3 Methodology of Experiment

3.1 Experiment Details

The experiment time is 8:00 AM to 5:30 PM on May, 2022 except with Sunday and total took 3 weeks. The traffic is not regulated thus the data can include the other vehicle vibration. The weather contains rain and thunder. Temperature range is 8.0 to 27.4 ℃ based on the data of Japan Meteorological Agency.

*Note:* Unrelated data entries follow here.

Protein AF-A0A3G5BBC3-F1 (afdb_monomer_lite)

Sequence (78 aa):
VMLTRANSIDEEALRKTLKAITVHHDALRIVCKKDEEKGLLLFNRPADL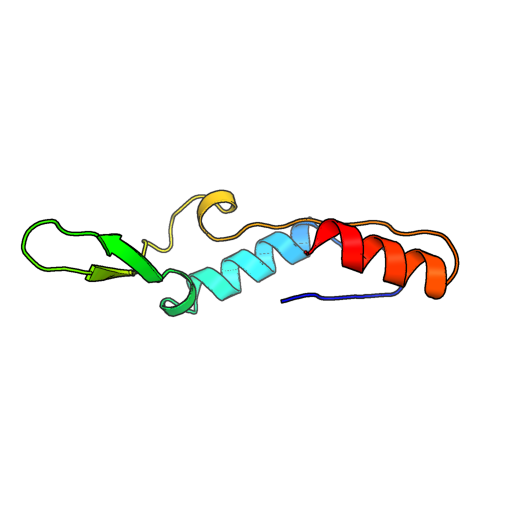ADEQLYSLTILEMEGDEHEKERFIKRRVA

InterPro domains:
  IPR001242 Condensation domain [PF00668] (1-75)

Secondary structure (DSSP, 8-state):
-----SSPP-HHHHHHHHHHHHHH-GGGGEEEEEETTTEEEEEEPPTTS-HHHH---------S-HHHHHHHHHHHH-

Structure (mmCIF, N/CA/C/O backbone):
data_AF-A0A3G5BBC3-F1
#
_entry.id   AF-A0A3G5BBC3-F1
#
loop_
_atom_site.group_PDB
_atom_site.id
_atom_site.type_symbol
_atom_site.label_atom_id
_atom_site.label_alt_id
_atom_site.label_comp_id
_atom_site.label_asym_id
_atom_site.label_entity_id
_atom_site.label_seq_id
_atom_site.pdbx_PDB_ins_code
_atom_site.Cartn_x
_atom_site.Cartn_y
_atom_site.Cartn_z
_atom_site.occupancy
_atom_site.B_iso_or_equiv
_atom_site.auth_seq_id
_atom_site.auth_comp_id
_atom_site.auth_asym_id
_atom_site.auth_atom_id
_atom_site.pdbx_PDB_model_num
ATOM 1 N N . VAL A 1 1 ? 10.005 -2.198 4.059 1.00 75.88 1 VAL A N 1
ATOM 2 C CA . VAL A 1 1 ? 10.484 -3.271 3.152 1.00 75.88 1 VAL A CA 1
ATOM 3 C C . VAL A 1 1 ? 11.118 -2.607 1.944 1.00 75.88 1 VAL A C 1
ATOM 5 O O . VAL A 1 1 ? 10.602 -1.579 1.529 1.00 75.88 1 VAL A O 1
ATOM 8 N N . MET A 1 2 ? 12.217 -3.147 1.418 1.00 82.88 2 MET A N 1
ATOM 9 C CA . MET A 1 2 ? 12.868 -2.648 0.201 1.00 82.88 2 MET A CA 1
ATOM 10 C C . MET A 1 2 ? 12.853 -3.760 -0.850 1.00 82.88 2 MET A C 1
ATOM 12 O O . MET A 1 2 ? 13.208 -4.892 -0.533 1.00 82.88 2 MET A O 1
ATOM 16 N N . LEU A 1 3 ? 12.413 -3.442 -2.068 1.00 83.62 3 LEU A N 1
ATOM 17 C CA . LEU A 1 3 ? 12.373 -4.362 -3.206 1.00 83.62 3 LEU A CA 1
ATOM 18 C C . LEU A 1 3 ? 13.272 -3.804 -4.309 1.00 83.62 3 LEU A C 1
ATOM 20 O O . LEU A 1 3 ? 13.186 -2.617 -4.617 1.00 83.62 3 LEU A O 1
ATOM 24 N N . THR A 1 4 ? 14.119 -4.647 -4.897 1.00 83.56 4 THR A N 1
ATOM 25 C CA . THR A 1 4 ? 15.038 -4.259 -5.975 1.00 83.56 4 THR A CA 1
ATOM 26 C C . THR A 1 4 ? 14.836 -5.154 -7.189 1.00 83.56 4 THR A C 1
ATOM 28 O O . THR A 1 4 ? 14.510 -6.337 -7.067 1.00 83.56 4 THR A O 1
ATOM 31 N N . ARG A 1 5 ? 14.997 -4.585 -8.385 1.00 85.12 5 ARG A N 1
ATOM 32 C CA . ARG A 1 5 ? 14.966 -5.335 -9.642 1.00 85.12 5 ARG A CA 1
ATOM 33 C C . ARG A 1 5 ? 15.824 -4.628 -10.689 1.00 85.12 5 ARG A C 1
ATOM 35 O O . ARG A 1 5 ? 16.017 -3.422 -10.598 1.00 85.12 5 ARG A O 1
ATOM 42 N N . ALA A 1 6 ? 16.311 -5.371 -11.681 1.00 84.06 6 ALA A N 1
ATOM 43 C CA . ALA A 1 6 ? 17.165 -4.814 -12.735 1.00 84.06 6 ALA A CA 1
ATOM 44 C C . ALA A 1 6 ? 16.414 -3.903 -13.731 1.00 84.06 6 ALA A C 1
ATOM 46 O O . ALA A 1 6 ? 17.009 -2.992 -14.290 1.00 84.06 6 ALA A O 1
ATOM 47 N N . ASN A 1 7 ? 15.114 -4.134 -13.940 1.00 84.50 7 ASN A N 1
ATOM 48 C CA . ASN A 1 7 ? 14.291 -3.405 -14.915 1.00 84.50 7 ASN A CA 1
ATOM 49 C C . ASN A 1 7 ? 13.448 -2.298 -14.251 1.00 84.50 7 ASN A C 1
ATOM 51 O O . ASN A 1 7 ? 13.116 -2.404 -13.073 1.00 84.50 7 ASN A O 1
ATOM 55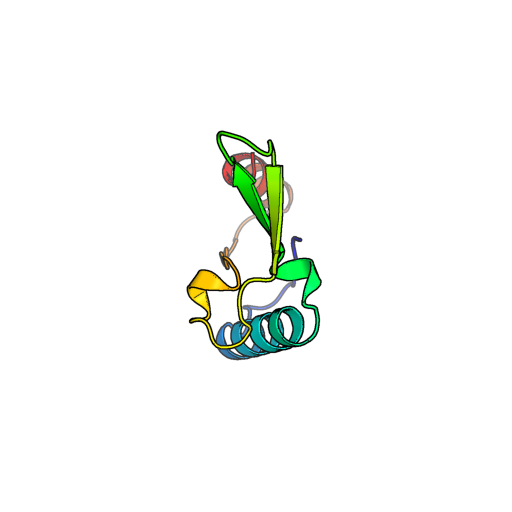 N N . SER A 1 8 ? 12.990 -1.295 -15.005 1.00 81.75 8 SER A N 1
ATOM 56 C CA . SER A 1 8 ? 12.094 -0.232 -14.499 1.00 81.75 8 SER A CA 1
ATOM 57 C C . SER A 1 8 ? 10.805 -0.801 -13.908 1.00 81.75 8 SER A C 1
ATOM 59 O O . SER A 1 8 ? 10.242 -1.713 -14.494 1.00 81.75 8 SER A O 1
ATOM 61 N N . ILE A 1 9 ? 10.342 -0.333 -12.747 1.00 85.75 9 ILE A N 1
ATOM 62 C CA . ILE A 1 9 ? 9.151 -0.867 -12.056 1.00 85.75 9 ILE A CA 1
ATOM 63 C C . ILE A 1 9 ? 7.863 -0.414 -12.755 1.00 85.75 9 ILE A C 1
ATOM 65 O O . ILE A 1 9 ? 7.710 0.761 -13.061 1.00 85.75 9 ILE A O 1
ATOM 69 N N . ASP A 1 10 ? 6.909 -1.334 -12.945 1.00 91.38 10 ASP A N 1
ATOM 70 C CA . ASP A 1 10 ? 5.529 -0.950 -13.265 1.00 91.38 10 ASP A CA 1
ATOM 71 C C . ASP A 1 10 ? 4.869 -0.423 -11.986 1.00 91.38 10 ASP A C 1
ATOM 73 O O . ASP A 1 10 ? 4.480 -1.185 -11.092 1.00 91.38 10 ASP A O 1
ATOM 77 N N . GLU A 1 11 ? 4.832 0.900 -11.871 1.00 92.06 11 GLU A N 1
ATOM 78 C CA . GLU A 1 11 ? 4.329 1.588 -10.691 1.00 92.06 11 GLU A CA 1
ATOM 79 C C . GLU A 1 11 ? 2.836 1.330 -10.459 1.00 92.06 11 GLU A C 1
ATOM 81 O O . GLU A 1 11 ? 2.419 1.158 -9.312 1.00 92.06 11 GLU A O 1
ATOM 86 N N . GLU A 1 12 ? 2.022 1.256 -11.515 1.00 94.12 12 GLU A N 1
ATOM 87 C CA . GLU A 1 12 ? 0.578 1.064 -11.376 1.00 94.12 12 GLU A CA 1
ATOM 88 C C . GLU A 1 12 ? 0.268 -0.338 -10.841 1.00 94.12 12 GLU A C 1
ATOM 90 O O . GLU A 1 12 ? -0.518 -0.500 -9.898 1.00 94.12 12 GLU A O 1
ATOM 95 N N . ALA A 1 13 ? 0.934 -1.357 -11.390 1.00 93.62 13 ALA A N 1
ATOM 96 C CA . ALA A 1 13 ? 0.831 -2.722 -10.889 1.00 93.62 13 ALA A CA 1
ATOM 97 C C . ALA A 1 13 ? 1.306 -2.825 -9.430 1.00 93.62 13 ALA A C 1
ATOM 99 O O . ALA A 1 13 ? 0.675 -3.508 -8.611 1.00 93.62 13 ALA A O 1
ATOM 100 N N . LEU A 1 14 ? 2.382 -2.114 -9.073 1.00 93.12 14 LEU A N 1
ATOM 101 C CA . LEU A 1 14 ? 2.899 -2.101 -7.708 1.00 93.12 14 LEU A CA 1
ATOM 102 C C . LEU A 1 14 ? 1.920 -1.435 -6.733 1.00 93.12 14 LEU A C 1
ATOM 104 O O . LEU A 1 14 ? 1.662 -1.994 -5.668 1.00 93.12 14 LEU A O 1
ATOM 108 N N . ARG A 1 15 ? 1.320 -0.297 -7.098 1.00 94.44 15 ARG A N 1
ATOM 109 C CA . ARG A 1 15 ? 0.302 0.387 -6.280 1.00 94.44 15 ARG A CA 1
ATOM 110 C C . ARG A 1 15 ? -0.906 -0.512 -6.017 1.00 94.44 15 ARG A C 1
ATOM 112 O O . ARG A 1 15 ? -1.285 -0.707 -4.863 1.00 94.44 15 ARG A O 1
ATOM 119 N N . LYS A 1 16 ? -1.440 -1.168 -7.055 1.00 95.25 16 LYS A N 1
ATOM 120 C CA . LYS A 1 16 ? -2.540 -2.144 -6.912 1.00 95.25 16 LYS A CA 1
ATOM 121 C C . LYS A 1 16 ? -2.169 -3.294 -5.974 1.00 95.25 16 LYS A C 1
ATOM 123 O O . LYS A 1 16 ? -2.975 -3.691 -5.134 1.00 95.25 16 LYS A O 1
ATOM 128 N N . THR A 1 17 ? -0.942 -3.798 -6.090 1.00 94.31 17 THR A N 1
ATOM 129 C CA . THR A 1 17 ? -0.435 -4.882 -5.238 1.00 94.31 17 THR A CA 1
ATOM 130 C C . THR A 1 17 ? -0.320 -4.439 -3.778 1.00 94.31 17 THR A C 1
ATOM 132 O O . THR A 1 17 ? -0.814 -5.132 -2.890 1.00 94.31 17 THR A O 1
ATOM 135 N N . LEU A 1 18 ? 0.270 -3.268 -3.515 1.00 94.31 18 LEU A N 1
ATOM 136 C CA . LEU A 1 18 ? 0.394 -2.713 -2.163 1.00 94.31 18 LEU A CA 1
ATOM 137 C C . LEU A 1 18 ? -0.975 -2.475 -1.526 1.00 94.31 18 LEU A C 1
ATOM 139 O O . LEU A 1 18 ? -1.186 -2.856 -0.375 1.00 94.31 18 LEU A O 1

The experiment vehicle parameter and details are shown Table 1 and Fig. 3. Vehicle weight is 13.8 t including 6.8 t addition weight by steel plate. The edge of crane is directed to back of vehicle. Wheelbase is 4850[mm] and the velocity range is assumed as 20–60[km/h]. Notice the experiment bridge includes shorter than wheelbase (Table 2) 4 point coordinates which is entrance or exit of bridge based on GIS. Notice this 4 points coordinates has error to real position or GPS. GPS device uses mosaic-HAT CLAS and set above the front wheel axle. 3axis accelerometer are set on unsprung front and rear wheel axle (total: 2 sensors). The ADC has 23 bit/G resolution based on previous study [6,7,8]. Sampling rate is 300[Hz].

Fig. 3.
figure 3

The position of sensor on vehicle

Table 1. Parameter of vehicle
Table 2. The experiment bridges.

The experiment is carried out on 108 bridges (Table 2). L is bridge length. The length range are 1.9–330[m]. W is bridge width and Span is the number of span. Type is bridge type of the structure and material. Especially, RCAr: RC Arch, RCRa: RC Ramen, Cal: Calvert. RC bridge is 23 contains 1 arch and 4 ramen, PC bridge is 44, Steel bridge is 24, and Calvert is 16. Notice this categories is not strict. All bridges doesn't have a fatal damage in regular inspection just before, and this study defined as almost healthy. No. 45 is measured in previous experiments with different GPS accuracy [6,7,8]. In this experiment, No. 45 are measured over 100 times. No. 28, 33, 57, 74, 82, 89, 96 has only 1 data because of going through only or measurement failure. The others has 2 or more data. Multi-span bridges has 32. Although the original SSMA assumes to be applied to single span bridge data, this study verifies the data-driven method which calculate their SSMA as a single span.

3.2 Data Verification

The acceleration data and the FFT result on No. 45 is shown Fig. 4. In Fig. 4a, blue line is front, orange is rear. X axis is time[s], Y axis is acceleration [g]. No. 45 has a step by joint at entrance and exit, and the impact peaks appear. The peaks of rear (orange) delay from front. The amplitude of rear around the middle of bridge is larger than front ones. This is assumed to be occurred by front is near center of gravity. In Fig. 4b, also blue line is front, orange is rear. X axis is frequency [Hz], Y axis is power spectrum density [\({\text{m}}^{2} /{\text{s}}^{3}\)]. Y axis neglects under 5 Hz because the effect of electrical trend is considered. The front has peaks around 13 and 25 Hz, and the rear has peaks 8 and 30 Hz. Considering the amplitude of rear over around the middle of bridge is larger, it is expected that rear is affected by bridge vibration, and front is by engine vibration.

Fig. 4.
figure 4

The acceleration of vehicle (a) and the FFT result (b).

4 Analysis and Discussion

Previous study suggested the relation of SSMA and bridge length [7]. The length - SSMA for all experiment bridges is shown Figs. 5 and 6. X axis is bridge length[m]. Y axis is SSMA[deg.]. In Fig. 5, the trend between length – SSMA are suggested, especially, under 40 m. Figure 6 shows length – SSMA under 40 m (92 bridges). The bridges under 40 m are almost a single span. Some bridge has a large variance. This reason is suggested that they are affected by the environment of location (near the intersection etc.…) in previous study [7, 8]. Additionally, this study uses 4 point coordinates defined from GIS only which can be wrong, and the effect of error may increase in case of short span bridges. As the other reason, the bridge type is considered. For example, calvert bridges can be considered that calvert bridges may be interacted with the ground around bridge base and their behavior of vibration are different with others.

Fig. 5.
figure 5

The length – SSMA with all length range.

Fig. 6.
figure 6

The length – SSMA under 40m of bridge length.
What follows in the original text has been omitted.